Here is my regex attempt (using a single regex and some logic in the replacement callback):

i.replace(/(^|[*+-])(\d+|(?:([\d.]+)\^)?(x)(?:\^(-?[\d.]+))?)(?![.*^])/g,(m,s,a,b,x,e)=>s+(b?'ln'+b+'*'+a:e?e--+'*x^'+e:x?1:0))

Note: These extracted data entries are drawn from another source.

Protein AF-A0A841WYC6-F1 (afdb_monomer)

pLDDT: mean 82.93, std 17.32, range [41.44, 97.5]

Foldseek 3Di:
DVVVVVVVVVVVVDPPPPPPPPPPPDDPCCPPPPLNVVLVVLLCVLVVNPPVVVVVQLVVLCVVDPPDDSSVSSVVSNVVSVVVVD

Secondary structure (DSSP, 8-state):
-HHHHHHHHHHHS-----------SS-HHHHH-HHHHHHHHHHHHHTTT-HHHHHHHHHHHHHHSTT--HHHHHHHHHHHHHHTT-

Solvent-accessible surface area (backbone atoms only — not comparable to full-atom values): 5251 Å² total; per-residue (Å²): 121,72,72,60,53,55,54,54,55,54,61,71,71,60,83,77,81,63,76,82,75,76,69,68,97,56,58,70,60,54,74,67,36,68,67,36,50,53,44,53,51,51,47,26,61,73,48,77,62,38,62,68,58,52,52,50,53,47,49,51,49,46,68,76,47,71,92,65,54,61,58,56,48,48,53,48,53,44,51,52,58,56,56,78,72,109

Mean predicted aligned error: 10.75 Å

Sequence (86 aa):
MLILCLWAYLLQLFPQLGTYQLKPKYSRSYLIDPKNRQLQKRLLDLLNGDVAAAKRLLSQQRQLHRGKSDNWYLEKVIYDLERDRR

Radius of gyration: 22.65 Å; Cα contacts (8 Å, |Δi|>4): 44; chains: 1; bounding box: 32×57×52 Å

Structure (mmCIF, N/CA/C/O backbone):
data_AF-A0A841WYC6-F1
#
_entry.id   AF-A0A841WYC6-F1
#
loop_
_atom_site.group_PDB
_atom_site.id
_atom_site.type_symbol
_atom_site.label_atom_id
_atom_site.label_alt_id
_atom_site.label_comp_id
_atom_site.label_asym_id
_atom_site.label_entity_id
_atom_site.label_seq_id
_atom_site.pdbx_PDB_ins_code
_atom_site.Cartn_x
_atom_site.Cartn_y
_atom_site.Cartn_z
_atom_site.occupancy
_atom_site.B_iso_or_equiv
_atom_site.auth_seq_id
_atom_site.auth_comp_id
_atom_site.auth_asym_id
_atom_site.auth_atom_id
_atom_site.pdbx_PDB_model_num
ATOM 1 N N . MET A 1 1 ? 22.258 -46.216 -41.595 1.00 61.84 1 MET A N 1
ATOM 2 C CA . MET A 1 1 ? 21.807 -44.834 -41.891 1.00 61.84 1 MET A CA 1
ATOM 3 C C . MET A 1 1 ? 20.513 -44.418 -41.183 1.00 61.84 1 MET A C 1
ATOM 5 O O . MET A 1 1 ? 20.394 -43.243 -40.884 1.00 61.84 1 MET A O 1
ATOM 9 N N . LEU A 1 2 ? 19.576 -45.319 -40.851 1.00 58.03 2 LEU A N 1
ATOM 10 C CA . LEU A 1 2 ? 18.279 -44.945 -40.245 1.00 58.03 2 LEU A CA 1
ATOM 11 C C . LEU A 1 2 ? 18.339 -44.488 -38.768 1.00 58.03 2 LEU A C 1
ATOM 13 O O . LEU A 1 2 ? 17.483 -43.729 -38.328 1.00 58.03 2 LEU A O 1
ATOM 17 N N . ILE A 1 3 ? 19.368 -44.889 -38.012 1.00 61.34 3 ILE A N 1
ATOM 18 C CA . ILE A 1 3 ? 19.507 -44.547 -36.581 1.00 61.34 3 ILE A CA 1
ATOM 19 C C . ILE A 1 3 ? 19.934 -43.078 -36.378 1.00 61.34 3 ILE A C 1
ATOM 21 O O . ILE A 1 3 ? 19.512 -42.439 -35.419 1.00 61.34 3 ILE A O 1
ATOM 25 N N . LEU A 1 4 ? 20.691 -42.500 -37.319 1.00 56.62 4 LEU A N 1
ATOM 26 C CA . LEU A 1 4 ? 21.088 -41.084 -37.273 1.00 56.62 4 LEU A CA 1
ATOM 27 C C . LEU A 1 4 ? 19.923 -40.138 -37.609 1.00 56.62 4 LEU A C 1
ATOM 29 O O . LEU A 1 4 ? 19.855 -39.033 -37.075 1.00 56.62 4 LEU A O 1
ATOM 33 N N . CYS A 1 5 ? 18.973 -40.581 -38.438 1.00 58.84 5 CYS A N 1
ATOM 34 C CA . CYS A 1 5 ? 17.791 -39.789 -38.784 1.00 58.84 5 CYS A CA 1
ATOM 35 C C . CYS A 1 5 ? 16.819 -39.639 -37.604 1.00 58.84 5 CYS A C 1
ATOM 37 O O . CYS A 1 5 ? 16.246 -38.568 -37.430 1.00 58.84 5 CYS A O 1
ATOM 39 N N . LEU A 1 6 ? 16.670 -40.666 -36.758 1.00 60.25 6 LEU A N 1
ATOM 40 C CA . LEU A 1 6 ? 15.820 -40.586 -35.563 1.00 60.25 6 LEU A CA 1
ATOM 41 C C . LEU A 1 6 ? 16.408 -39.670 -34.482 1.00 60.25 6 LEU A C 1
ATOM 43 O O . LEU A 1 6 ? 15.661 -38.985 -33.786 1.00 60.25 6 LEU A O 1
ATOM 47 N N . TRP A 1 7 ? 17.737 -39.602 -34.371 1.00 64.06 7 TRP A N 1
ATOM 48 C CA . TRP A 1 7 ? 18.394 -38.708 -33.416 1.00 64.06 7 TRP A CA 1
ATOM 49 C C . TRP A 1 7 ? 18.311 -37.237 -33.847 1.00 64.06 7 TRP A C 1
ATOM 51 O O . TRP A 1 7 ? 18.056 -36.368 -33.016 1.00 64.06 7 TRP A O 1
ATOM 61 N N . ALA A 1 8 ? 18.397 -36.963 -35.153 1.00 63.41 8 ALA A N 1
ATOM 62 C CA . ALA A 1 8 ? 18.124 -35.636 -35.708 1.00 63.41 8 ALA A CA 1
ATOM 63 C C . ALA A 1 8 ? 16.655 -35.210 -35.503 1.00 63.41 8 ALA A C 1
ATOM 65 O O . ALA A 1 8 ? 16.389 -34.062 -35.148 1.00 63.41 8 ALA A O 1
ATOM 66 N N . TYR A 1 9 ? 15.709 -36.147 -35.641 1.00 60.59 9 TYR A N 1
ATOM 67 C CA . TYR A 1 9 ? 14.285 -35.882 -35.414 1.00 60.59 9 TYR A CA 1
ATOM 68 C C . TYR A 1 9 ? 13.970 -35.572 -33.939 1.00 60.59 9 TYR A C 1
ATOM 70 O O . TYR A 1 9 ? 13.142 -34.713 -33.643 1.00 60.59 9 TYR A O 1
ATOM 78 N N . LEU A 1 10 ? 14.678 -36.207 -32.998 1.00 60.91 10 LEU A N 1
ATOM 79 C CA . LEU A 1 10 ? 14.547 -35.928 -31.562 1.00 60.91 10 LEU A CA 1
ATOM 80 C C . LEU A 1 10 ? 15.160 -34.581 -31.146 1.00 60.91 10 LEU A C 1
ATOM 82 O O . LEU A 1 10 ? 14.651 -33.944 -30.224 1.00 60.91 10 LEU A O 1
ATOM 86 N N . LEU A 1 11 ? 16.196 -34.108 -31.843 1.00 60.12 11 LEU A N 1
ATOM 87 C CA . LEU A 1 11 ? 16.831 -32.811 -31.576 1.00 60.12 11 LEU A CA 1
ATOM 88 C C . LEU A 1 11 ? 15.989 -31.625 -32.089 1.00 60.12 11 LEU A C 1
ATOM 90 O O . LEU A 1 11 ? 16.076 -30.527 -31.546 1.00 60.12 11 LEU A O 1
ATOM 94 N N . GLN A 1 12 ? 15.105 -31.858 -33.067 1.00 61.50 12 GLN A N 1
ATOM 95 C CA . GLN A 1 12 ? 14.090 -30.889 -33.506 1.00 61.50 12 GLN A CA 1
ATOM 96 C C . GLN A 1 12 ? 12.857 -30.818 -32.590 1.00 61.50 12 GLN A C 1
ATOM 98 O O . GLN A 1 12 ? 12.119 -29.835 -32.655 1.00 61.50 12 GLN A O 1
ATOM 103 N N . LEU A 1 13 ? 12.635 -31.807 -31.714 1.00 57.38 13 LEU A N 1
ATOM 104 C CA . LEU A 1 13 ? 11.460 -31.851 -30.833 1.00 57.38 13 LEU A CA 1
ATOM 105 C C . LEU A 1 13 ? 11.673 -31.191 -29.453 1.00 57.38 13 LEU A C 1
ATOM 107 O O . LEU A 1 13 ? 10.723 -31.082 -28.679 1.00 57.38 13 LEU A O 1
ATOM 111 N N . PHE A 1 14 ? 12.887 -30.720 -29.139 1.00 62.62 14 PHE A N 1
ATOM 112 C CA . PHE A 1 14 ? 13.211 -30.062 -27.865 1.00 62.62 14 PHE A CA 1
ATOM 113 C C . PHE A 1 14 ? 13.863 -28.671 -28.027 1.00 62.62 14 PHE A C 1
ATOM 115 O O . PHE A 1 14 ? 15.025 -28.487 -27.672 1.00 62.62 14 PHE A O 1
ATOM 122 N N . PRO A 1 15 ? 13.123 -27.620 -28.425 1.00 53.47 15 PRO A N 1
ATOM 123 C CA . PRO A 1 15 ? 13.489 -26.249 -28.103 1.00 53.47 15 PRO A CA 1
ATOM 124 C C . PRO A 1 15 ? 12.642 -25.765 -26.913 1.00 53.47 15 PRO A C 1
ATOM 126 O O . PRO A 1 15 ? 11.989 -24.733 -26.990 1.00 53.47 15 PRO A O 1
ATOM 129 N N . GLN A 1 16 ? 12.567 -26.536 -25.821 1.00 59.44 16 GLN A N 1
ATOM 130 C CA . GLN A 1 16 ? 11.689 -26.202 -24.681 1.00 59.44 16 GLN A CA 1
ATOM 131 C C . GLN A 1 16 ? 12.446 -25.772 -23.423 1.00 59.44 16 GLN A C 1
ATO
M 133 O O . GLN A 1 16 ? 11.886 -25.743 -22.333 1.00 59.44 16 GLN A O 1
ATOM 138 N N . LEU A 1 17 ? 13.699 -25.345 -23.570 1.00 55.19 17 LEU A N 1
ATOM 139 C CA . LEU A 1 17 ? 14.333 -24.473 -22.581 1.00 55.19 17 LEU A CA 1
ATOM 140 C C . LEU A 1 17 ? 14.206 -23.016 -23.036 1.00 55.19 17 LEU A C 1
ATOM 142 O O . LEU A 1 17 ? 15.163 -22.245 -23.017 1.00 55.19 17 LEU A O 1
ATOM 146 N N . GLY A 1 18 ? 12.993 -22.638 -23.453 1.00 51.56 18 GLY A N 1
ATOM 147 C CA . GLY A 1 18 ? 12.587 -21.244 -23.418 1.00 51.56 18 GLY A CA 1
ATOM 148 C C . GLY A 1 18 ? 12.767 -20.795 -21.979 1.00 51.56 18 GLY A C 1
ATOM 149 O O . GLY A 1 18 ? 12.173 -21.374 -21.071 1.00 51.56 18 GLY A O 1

This expects the input string to be stored in i and simply returns the result. Try it out in an ECMAScript 6 compliant console (like Firefox's).

sed, 110

Taking very literally "They don't need to be simplified at all or formatted exactly as shown above, as long as it's clear what the answer is saying":

s/.*/__&_/;s/x\^(-?[0-9.]+)/\1*x^(\1-1)/g;s/([0-9.]+)\^/ln\1*\1^/g;s/([^(][-+_])[0-9.]+([-+_])/\10\2/g;s/_//g

The byte count includes 1 for the r flag.

Ungolfed, with comments:

# Add underscores before and after the string, to help with solo-constant recognition
s/.*/__&_/
# Power rule: replace x^c with c*x^(c-1) where c is a number
s/x\^(-?[0-9.]+)/\1*x^(\1-1)/g
# Exponentials: replace c^ with lnc*c^ where c is a number
# (This assumes that there will be an x after the ^)
s/([0-9.]+)\^/ln\1*\1^/g
# Constants: replace ?c? with ?0? where c is a number and ? is +, -, or _
# Except if it's prededed by a parenthesis then don't, because this matches c*x^(c-1)!
s/([^(][-+_])[0-9.]+([-+_])/\10\2/g
# Get rid of the underscores
s/_//g

Sample run:

$ cat derivatives.txt
-3
8.5
x^0.5
x^-7
0.5^x
7^x
3*x^5
-0.1*0.3^x
-5*x^2+10-3^x

$ sed -re 's/.*/__&_/;s/x\^(-?[0-9.]+)/\1*x^(\1-1)/g;s/([0-9.]+)\^/ln\1*\1^/g;s/([^(][-+_])[0-9.]+([-+_])/\10\2/g;s/_//g' derivatives.txt
-0
0
0.5*x^(0.5-1)
-7*x^(-7-1)
ln0.5*0.5^x
ln7*7^x
3*5*x^(5-1)
-0.1*ln0.3*0.3^x
-5*2*x^(2-1)+0-ln3*3^x

I bet this could be golfed further; it's my first try at sed. Fun!

Ruby, 152

...or 150 if you don't need to print... or 147 if you also are ok with an array that you need to join yourself.

run with ruby -nal

p gsub(/(?<!\^)([-+])/,'#\1').split(?#).map{|s|s[/x\^/]?$`+$'+"x^(#{$'}-1)":s[/-?(.*)\^(.*)x/]?s+"*ln(#{$1}*#{$2[0]?$2:1})":s[/\*?x/]?($`[0]?$`:1):p}*''

ungolfed:

p gsub(/(?<!\^)([-+])/,'#\1').split(?#). # insert a # between each additive piece, and then split.
map{ |s|                                 
    if s[/x\^/]                          # if it's c*x^a
        $` + $' + "x^(#{$'}-1)"          #      return c*ax^(a-1)
    elsif s[/-?(.*)\^(.*)x/]             # if it's c*b^(a*x)
        ln = $1 + ?* + ($2[0] ? $2 : 1)  #      return c*b^(a*x)*ln(b*a)
        s+"*ln(#{ln})"
    elsif s[/\*?x/]                      # if it's c*x
        ($`[0] ? $` : 1)                 #      return c
    else                                 # else (constant)
        nil                              #      return nil
    end
}*''

My main problem with this one is the number of characters proper splitting takes. The only other way I could think of was split(/(?<!\^)([-+])/) which gives + and - as their own results. Any hints for a better solution?

Also, is there a shorter way to return s if it's not empty, but otherwise return y? I've used s[0]?y:s? In JS I'd just do s||y, but "" is truthy in Ruby.